Some common key detection use cases:

  • Accessibility – e.g. alert screen reader on Enter
  • Input validation – e.g. restrict invalid characters
  • Keyboard shortcuts – e.g. Ctrl + S to save
  • Games – e.g. spacebar to jump

You can directly access keyCode on any KeyboardEvent:

function printKeyCode(event) {
  console.log(event.keyCode);  
}

document.addEventListener(‘keyup‘, printKeyCode);

See a live demo of logging key codes here.

Complex Action Detection

For advanced shortcut combinations like Ctrl + Alt + G, you need to check multiple modifier keys along with the main key‘s keyCode:

function handleComplexShortcut(event) {

  if(event.ctrlKey && event.altKey && event.keyCode === 71) {
    // Ctrl + Alt + G
  }  

}  

This allows JavaScript to support even complex multi-key pressed actions.

Limitations of Key Codes

While key codes enable wide range of capabilities, they come with certain limitations:

  1. No distinction between uppercase and lowercase – A and a have same keyCode
  2. Inconsistent special key support across browsers
  3. Deprecated in favor of KeyboardEvent.key standard

For text input, relying solely on keyCode is not enough. The Clipboard API and other alternatives must be used as well.

How Keys Get Assigned Key Codes

Under this integer-based system, how do keys get mapped to key codes? The assignment process has evolved over time alongside changing web standards:

1. Physical Keyboard Scan Codes

The first source of key codes was the PC keyboard scan code system.

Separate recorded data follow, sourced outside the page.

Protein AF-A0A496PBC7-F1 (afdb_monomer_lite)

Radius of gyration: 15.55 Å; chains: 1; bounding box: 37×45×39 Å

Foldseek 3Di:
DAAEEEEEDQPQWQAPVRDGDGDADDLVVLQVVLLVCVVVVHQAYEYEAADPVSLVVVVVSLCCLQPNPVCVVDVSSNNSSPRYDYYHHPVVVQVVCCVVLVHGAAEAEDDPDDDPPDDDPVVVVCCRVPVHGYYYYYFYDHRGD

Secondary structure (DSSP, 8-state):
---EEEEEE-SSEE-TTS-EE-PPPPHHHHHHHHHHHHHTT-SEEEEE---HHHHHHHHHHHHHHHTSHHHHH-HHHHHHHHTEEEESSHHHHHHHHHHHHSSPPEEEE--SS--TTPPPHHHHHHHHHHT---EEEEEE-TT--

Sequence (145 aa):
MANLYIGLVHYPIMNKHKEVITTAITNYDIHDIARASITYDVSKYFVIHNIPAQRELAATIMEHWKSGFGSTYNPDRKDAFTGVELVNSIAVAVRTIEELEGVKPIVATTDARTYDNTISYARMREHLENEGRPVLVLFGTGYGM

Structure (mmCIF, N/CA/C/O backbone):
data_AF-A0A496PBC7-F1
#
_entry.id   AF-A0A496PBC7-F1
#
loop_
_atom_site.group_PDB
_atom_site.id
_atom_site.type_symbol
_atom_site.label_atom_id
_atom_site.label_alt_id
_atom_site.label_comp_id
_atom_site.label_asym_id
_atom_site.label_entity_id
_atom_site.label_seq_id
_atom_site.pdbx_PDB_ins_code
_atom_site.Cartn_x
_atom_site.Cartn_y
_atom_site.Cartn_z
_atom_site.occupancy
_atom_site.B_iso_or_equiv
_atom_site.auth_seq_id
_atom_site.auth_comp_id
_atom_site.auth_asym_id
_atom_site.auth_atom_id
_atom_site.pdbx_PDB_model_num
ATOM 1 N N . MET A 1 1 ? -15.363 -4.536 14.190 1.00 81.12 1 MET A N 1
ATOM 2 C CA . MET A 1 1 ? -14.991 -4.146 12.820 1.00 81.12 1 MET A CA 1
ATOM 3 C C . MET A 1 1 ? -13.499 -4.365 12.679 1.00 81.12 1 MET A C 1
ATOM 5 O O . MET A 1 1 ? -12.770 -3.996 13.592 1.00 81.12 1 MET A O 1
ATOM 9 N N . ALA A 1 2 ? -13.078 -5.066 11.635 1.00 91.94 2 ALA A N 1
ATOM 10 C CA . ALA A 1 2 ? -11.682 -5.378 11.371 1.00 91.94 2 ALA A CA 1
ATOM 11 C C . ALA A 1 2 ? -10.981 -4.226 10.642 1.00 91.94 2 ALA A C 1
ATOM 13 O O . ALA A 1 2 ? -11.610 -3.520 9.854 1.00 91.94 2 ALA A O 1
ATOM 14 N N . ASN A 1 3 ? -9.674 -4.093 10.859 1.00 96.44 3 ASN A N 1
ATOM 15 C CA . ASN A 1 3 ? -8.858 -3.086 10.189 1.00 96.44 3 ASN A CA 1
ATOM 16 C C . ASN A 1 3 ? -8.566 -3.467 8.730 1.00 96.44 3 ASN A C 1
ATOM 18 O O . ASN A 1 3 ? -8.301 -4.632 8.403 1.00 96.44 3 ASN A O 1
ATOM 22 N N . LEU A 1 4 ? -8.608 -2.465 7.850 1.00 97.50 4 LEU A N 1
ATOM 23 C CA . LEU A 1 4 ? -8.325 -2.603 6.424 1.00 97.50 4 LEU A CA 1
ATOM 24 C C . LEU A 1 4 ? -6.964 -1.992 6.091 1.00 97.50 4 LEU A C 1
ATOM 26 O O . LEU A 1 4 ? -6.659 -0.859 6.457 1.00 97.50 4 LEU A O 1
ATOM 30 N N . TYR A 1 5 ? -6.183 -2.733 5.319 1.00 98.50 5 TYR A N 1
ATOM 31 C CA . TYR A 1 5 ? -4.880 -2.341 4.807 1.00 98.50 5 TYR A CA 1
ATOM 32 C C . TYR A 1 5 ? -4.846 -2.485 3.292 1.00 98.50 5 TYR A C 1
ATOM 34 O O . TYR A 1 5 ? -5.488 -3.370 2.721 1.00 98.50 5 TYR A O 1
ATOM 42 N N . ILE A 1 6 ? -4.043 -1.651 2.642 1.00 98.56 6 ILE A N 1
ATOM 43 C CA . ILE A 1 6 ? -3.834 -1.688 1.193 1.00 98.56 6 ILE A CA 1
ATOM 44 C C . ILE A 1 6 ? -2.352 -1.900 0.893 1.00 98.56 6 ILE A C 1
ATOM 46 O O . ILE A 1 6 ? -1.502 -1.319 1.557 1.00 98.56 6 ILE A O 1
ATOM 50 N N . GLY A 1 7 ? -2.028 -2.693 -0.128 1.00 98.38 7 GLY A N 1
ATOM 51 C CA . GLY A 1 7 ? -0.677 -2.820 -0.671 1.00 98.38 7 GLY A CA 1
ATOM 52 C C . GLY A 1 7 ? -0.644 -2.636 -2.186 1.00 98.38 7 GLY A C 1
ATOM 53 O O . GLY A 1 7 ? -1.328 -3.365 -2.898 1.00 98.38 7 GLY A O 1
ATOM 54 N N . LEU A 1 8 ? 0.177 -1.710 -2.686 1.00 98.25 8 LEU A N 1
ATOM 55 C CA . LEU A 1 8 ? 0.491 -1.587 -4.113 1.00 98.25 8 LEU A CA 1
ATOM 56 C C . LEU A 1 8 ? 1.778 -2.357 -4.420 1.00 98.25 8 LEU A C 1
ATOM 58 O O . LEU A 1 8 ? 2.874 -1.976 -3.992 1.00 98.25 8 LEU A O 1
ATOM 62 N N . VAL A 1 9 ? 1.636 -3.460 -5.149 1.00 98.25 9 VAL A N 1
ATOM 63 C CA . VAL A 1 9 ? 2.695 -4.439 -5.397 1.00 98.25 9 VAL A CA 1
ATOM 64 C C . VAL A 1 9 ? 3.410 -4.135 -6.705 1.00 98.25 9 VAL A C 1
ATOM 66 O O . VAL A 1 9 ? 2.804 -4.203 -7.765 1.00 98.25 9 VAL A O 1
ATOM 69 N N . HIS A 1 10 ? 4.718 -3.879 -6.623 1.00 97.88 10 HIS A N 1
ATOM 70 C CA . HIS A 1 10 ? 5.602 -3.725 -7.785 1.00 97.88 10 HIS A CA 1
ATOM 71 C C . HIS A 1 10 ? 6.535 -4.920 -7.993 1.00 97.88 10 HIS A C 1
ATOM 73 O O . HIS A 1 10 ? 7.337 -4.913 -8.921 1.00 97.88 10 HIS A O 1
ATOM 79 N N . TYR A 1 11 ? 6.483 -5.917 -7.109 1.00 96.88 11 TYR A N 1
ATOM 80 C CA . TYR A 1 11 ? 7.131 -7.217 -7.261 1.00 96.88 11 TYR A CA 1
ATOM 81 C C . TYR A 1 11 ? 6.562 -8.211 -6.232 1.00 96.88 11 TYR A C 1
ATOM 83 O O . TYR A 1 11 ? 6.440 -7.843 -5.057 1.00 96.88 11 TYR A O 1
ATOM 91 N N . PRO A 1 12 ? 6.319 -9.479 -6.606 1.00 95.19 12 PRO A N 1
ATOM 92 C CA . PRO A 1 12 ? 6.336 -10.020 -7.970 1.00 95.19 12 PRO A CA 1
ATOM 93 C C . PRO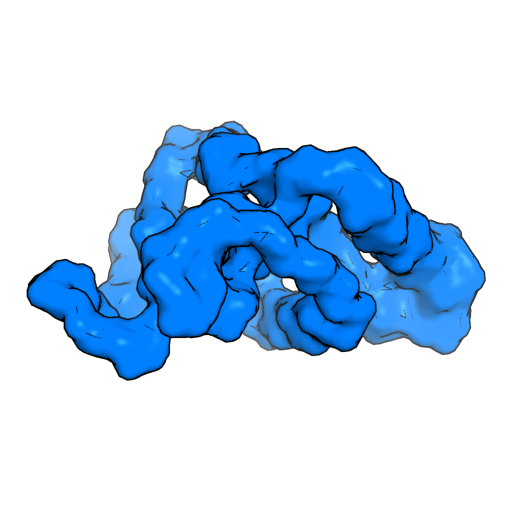 A 1 12 ? 5.038 -9.673 -8.716 1.00 95.19 12 PRO A C 1
ATOM 95 O O . PRO A 1 12 ? 3.962 -9.858 -8.159 1.00 95.19 12 PRO A O 1
ATOM 98 N N . ILE A 1 13 ? 5.128 -9.187 -9.959 1.00 95.19 13 ILE A N 1
ATOM 99 C CA . ILE A 1 13 ? 3.959 -8.976 -10.837 1.00 95.19 13 ILE A CA 1
ATOM 100 C C . ILE A 1 13 ? 4.224 -9.552 -12.225 1.00 95.19 13 ILE A C 1
ATOM 102 O O . ILE A 1 13 ? 5.383 -9.723 -12.614 1.00 95.19 13 ILE A O 1
ATOM 106 N N . MET A 1 14 ? 3.171 -9.819 -12.994 1.00 94.38 14 MET A N 1
ATOM 107 C CA . MET A 1 14 ? 3.310 -10.321 -14.359 1.00 94.38 14 MET A CA 1
ATOM 108 C C . MET A 1 14 ? 3.502 -9.203 -15.387 1.00 94.38 14 MET A C 1
ATOM 110 O O . MET A 1 14 ? 2.937 -8.111 -15.289 1.00 94.38 14 MET A O 1
ATOM 114 N N . ASN A 1 15 ? 4.269 -9.50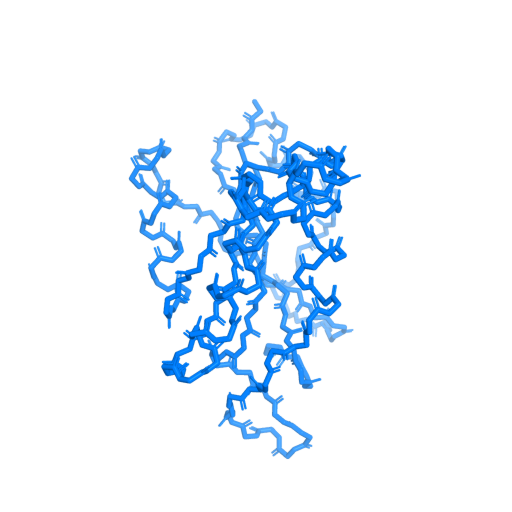8 -16.434 1.00 93.38 15 ASN A N 1
ATOM 115 C CA . ASN A 1 15 ? 4.273 -8.754 -17.686 1.00 93.38 15 ASN A CA 1
ATOM 116 C C . ASN A 1 15 ? 3.310 -9.378 -18.723 1.00 93.38 15 ASN A C 1
ATOM 118 O O . ASN A 1 15 ? 2.698 -10.424 -18.500 1.00 93.38 15 ASN A O 1
ATOM 122 N N . LYS A 1 16 ? 3.224 -8.771 -19.913 1.00 91.81 16 LYS A N 1
ATOM 123 C CA . LYS A 1 16 ? 2.403 -9.268 -21.038 1.00 91.81 16 LYS A CA 1
ATOM 124 C C . LYS A 1 16 ? 2.778 -10.668 -21.544 1.00 91.81 16 LYS A C 1
ATOM 126 O O . LYS A 1 16 ? 1.986 -11.301 -22.236 1.00 91.81 16 LYS A O 1
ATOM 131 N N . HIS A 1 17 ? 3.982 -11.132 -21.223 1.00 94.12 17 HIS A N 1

This refers to the underlying hardware signals sent by pressing keys to the computer‘s keyboard controller. These scan codes got directly mapped to JavaScript event keyCode values in early browsers.

However, scan codes are not consistent across different keyboard manufacturers. Additional translation was needed to provide a common layout for web application purposes.

2. USB HID Usage Tables

To standardize the meanings, usages were defined for each key in the USB Human Interface Device standards documents. These "HID usages" representing common keys made up the bases for JavaScript key codes we use today.

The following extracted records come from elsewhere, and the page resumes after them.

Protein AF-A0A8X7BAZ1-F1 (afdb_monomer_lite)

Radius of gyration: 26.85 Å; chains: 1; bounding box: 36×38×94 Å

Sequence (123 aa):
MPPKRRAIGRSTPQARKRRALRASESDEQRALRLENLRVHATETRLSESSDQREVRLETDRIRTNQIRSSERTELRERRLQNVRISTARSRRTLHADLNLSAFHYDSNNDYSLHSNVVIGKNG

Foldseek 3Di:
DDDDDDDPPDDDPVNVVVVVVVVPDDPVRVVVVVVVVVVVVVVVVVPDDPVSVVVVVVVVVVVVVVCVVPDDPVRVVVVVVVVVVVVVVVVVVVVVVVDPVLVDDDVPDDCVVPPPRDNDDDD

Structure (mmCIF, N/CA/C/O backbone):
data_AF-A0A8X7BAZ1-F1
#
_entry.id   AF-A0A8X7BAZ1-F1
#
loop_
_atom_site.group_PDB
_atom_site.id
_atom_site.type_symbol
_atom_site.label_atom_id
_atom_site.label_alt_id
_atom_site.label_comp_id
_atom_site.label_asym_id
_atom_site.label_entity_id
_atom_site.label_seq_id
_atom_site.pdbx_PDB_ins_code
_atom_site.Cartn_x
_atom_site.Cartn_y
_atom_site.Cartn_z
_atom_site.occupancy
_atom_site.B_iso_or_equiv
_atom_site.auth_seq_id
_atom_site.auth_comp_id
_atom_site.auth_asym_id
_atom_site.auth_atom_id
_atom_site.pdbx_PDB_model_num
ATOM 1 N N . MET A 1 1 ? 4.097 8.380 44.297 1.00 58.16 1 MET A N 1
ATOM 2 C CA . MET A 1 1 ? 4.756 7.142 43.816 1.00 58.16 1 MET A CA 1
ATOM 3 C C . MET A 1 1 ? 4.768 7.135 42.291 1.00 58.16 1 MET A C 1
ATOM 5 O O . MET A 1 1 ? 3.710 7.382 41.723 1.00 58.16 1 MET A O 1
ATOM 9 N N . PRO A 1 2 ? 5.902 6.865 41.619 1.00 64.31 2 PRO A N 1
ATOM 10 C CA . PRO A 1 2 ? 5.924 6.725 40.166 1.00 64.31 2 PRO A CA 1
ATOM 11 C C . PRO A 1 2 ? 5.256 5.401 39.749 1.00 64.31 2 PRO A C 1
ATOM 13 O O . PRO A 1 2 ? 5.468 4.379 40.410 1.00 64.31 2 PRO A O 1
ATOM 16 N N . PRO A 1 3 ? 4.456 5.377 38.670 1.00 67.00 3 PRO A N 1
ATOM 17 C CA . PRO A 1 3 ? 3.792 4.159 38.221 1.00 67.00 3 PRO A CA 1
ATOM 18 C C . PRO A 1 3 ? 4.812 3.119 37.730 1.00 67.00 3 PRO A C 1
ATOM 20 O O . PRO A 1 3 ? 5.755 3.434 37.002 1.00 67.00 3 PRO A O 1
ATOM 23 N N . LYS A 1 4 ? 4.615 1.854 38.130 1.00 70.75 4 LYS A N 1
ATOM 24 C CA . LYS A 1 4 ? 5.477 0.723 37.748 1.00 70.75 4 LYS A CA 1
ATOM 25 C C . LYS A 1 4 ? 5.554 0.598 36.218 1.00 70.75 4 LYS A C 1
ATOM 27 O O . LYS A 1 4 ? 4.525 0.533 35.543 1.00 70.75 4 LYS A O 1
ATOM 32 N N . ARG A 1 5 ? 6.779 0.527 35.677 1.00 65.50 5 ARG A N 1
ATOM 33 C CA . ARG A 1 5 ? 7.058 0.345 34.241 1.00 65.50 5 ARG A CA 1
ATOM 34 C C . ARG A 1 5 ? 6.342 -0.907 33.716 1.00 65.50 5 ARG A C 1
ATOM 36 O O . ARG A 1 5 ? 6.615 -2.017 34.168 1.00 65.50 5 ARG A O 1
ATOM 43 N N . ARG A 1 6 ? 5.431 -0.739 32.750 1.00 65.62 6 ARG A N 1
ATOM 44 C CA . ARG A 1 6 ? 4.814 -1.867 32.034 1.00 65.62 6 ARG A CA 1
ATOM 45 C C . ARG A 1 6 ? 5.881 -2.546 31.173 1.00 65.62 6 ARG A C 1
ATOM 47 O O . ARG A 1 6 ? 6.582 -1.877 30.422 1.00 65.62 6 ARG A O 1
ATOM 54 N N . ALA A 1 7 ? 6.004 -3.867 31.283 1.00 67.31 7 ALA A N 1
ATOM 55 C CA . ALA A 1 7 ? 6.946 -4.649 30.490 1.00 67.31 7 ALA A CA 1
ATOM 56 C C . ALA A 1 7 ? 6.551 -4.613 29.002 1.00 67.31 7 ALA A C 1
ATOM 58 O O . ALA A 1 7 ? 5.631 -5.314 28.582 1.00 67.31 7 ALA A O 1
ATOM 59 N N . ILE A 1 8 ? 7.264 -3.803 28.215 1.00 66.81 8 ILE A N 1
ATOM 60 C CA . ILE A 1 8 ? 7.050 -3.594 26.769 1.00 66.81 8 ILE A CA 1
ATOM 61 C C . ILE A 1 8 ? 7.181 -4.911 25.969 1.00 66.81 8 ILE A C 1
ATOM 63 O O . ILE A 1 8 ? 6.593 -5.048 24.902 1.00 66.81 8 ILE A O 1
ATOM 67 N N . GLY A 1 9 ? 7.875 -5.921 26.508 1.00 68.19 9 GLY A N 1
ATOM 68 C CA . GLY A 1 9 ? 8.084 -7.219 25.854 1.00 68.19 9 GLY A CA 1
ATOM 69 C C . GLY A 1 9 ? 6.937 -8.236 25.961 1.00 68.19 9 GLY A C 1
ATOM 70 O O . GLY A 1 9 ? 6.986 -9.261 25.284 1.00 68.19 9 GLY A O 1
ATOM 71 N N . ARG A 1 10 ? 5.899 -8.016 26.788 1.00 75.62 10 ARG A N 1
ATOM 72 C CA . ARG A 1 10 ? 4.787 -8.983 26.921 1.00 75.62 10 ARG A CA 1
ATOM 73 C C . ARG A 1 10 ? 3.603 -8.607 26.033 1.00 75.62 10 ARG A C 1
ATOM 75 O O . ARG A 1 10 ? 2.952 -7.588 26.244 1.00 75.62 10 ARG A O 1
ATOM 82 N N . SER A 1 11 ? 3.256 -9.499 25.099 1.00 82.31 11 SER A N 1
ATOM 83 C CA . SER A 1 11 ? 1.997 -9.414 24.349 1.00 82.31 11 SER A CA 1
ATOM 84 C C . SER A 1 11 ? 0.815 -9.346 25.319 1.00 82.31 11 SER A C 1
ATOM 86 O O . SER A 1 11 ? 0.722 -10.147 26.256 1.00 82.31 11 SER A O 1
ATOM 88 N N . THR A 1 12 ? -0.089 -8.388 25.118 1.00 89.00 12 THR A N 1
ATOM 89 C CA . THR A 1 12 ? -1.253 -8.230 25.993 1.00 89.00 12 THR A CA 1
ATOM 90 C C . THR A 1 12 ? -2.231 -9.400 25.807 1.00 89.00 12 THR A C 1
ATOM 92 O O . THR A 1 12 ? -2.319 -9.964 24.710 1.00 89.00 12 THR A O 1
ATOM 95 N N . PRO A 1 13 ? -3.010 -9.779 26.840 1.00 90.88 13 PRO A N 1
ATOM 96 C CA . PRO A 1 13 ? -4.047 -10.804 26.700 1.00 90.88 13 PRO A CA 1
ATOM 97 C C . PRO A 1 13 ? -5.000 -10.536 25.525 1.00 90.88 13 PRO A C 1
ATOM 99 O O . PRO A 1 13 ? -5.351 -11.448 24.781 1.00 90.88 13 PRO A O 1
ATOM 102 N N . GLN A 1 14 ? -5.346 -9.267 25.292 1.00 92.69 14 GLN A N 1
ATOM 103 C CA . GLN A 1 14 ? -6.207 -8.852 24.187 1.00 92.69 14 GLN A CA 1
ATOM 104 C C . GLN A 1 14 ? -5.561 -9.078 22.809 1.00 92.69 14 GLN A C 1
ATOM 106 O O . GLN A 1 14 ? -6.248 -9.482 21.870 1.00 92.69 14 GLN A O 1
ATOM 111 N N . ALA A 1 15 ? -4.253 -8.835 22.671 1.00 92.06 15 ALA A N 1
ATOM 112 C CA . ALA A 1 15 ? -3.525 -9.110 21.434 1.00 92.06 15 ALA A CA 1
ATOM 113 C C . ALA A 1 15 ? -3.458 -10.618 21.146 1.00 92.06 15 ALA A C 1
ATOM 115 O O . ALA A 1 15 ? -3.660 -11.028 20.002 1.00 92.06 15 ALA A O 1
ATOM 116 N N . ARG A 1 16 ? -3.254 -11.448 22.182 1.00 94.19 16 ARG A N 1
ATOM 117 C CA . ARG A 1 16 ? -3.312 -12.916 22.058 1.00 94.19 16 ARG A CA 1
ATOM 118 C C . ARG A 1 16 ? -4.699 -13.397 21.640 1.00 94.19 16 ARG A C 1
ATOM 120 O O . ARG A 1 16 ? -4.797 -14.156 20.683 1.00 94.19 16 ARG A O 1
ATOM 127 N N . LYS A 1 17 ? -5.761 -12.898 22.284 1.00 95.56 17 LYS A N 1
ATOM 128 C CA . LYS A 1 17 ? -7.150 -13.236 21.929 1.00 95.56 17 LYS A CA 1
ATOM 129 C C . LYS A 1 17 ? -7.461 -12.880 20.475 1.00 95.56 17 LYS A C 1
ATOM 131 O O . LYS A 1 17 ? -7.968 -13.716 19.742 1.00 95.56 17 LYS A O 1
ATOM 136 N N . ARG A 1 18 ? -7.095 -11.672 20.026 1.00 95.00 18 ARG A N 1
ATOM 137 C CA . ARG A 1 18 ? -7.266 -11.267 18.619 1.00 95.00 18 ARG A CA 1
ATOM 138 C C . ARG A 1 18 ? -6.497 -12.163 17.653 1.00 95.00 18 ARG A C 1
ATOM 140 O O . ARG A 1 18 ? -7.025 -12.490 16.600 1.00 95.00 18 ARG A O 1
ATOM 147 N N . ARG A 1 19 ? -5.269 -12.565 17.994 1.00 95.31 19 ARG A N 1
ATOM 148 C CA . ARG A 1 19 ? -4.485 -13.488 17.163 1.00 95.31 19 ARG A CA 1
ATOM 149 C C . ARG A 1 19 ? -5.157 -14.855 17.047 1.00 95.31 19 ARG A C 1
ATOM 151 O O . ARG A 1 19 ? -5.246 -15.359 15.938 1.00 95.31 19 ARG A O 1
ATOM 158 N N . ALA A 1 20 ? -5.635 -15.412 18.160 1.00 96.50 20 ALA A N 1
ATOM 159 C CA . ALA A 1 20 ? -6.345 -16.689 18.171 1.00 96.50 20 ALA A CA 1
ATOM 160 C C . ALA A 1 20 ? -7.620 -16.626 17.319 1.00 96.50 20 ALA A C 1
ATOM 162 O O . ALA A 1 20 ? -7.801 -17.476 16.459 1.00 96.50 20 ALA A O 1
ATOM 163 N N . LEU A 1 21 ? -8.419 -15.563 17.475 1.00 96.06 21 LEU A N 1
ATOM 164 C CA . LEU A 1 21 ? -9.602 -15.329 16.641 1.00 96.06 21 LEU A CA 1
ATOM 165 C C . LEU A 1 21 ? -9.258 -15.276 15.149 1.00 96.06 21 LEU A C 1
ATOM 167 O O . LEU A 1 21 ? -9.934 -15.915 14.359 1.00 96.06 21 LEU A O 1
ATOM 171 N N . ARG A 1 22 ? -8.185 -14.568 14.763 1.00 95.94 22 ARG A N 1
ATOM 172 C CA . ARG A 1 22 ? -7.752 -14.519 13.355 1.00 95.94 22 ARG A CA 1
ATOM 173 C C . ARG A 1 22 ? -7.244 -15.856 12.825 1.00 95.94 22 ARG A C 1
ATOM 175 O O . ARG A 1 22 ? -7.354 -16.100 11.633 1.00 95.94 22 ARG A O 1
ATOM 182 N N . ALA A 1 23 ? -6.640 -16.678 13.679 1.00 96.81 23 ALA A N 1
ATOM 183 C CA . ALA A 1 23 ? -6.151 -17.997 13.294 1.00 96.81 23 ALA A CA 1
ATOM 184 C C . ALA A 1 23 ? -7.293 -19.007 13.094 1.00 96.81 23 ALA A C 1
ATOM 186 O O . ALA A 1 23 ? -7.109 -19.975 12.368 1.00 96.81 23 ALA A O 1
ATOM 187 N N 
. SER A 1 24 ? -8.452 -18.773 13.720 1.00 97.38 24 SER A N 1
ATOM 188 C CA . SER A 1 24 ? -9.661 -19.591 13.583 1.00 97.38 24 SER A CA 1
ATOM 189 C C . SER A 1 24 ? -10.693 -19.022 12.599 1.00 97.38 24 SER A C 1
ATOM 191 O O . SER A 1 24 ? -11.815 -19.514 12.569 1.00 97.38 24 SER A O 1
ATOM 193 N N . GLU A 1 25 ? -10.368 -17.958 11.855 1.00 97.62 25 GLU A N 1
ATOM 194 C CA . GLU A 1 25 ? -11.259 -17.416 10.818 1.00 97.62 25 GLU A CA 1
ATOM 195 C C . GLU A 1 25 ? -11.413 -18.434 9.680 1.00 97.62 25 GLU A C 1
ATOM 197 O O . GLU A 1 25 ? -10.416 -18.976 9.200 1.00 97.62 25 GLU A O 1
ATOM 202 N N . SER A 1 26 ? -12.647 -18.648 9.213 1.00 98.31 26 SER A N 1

Browser vendors added support for translating different keyboard scan codes into consistent HID usage-based keyCodes. This ensured web developers could rely on uniform values across different hardware.

3. W3C Key Event Specifications

As JavaScript programming matured and usage grew, browser vendors faced pressure to fix inconsistencies in their key code implementations. The W3C DOM Level 3 Events standard formally specified listings to ensure interoperable values across all major engines.

However these standards were framed late, so real-world key code usage still varies:

Key     | Firefox | Chrome | IE/Edge 
-------------------------------------------
Ctrl     | 224     | 17     | 17     
Shift    | 16      | 16     | 16       
Meta (Win)| 224    | 91     | 91/93

Win/Super key is a prime example of ongoing fragmentation. Newer proposals like KeyboardEvent.code aim to build common abstractions atop the legacy keyCode system.

Use Cases Enabled by Key Codes

Beyond basic input handling, knowledge of key codes unlocks several advanced application capabilities:

1. Custom Keyboard Shortcuts

JavaScript APIs allow capturing keyboard events before the browser. This enables defining application-specific shortcut behaviors using key codes:

document.addEventListener(‘keydown‘, (event) => {
  if(event.ctrlKey && event.keyCode === 83) { 
    event.preventDefault(); 
    app.saveDocument();
  }
});  

Typically prevented default browser behavior using event.preventDefault() to avoid conflicts.

Common examples:

  • Games listening for WASD keys
  • Rich text editors mimicking Windows/OSX shortcuts
  • Web-based code editors with programming hotkeys

2. Optimized Data Entry Workflows

For data entry scenarios like forms, key codes power various optimizations:

  • Auto-tab focus flows form field to field on Enter
  • Allow characters only from whitelist of permitted keys
  • Move focus outside certain numeric inputs on arrow keys

All based on reacting to permitted keyCode values.

3. Accessibility Features

Assistive technology for disabled users often relies on keyboard navigation and shortcuts. Efficient key code usage ensures web accessibility:

  • Add aria-keyshortcuts for screenreaders
  • Ensure right-arrow moves natural document flow
  • Don‘t visually update on modifier keys to avoid seizures

Poor practices like lack of Escape handling drastically degrade handicapped experiences.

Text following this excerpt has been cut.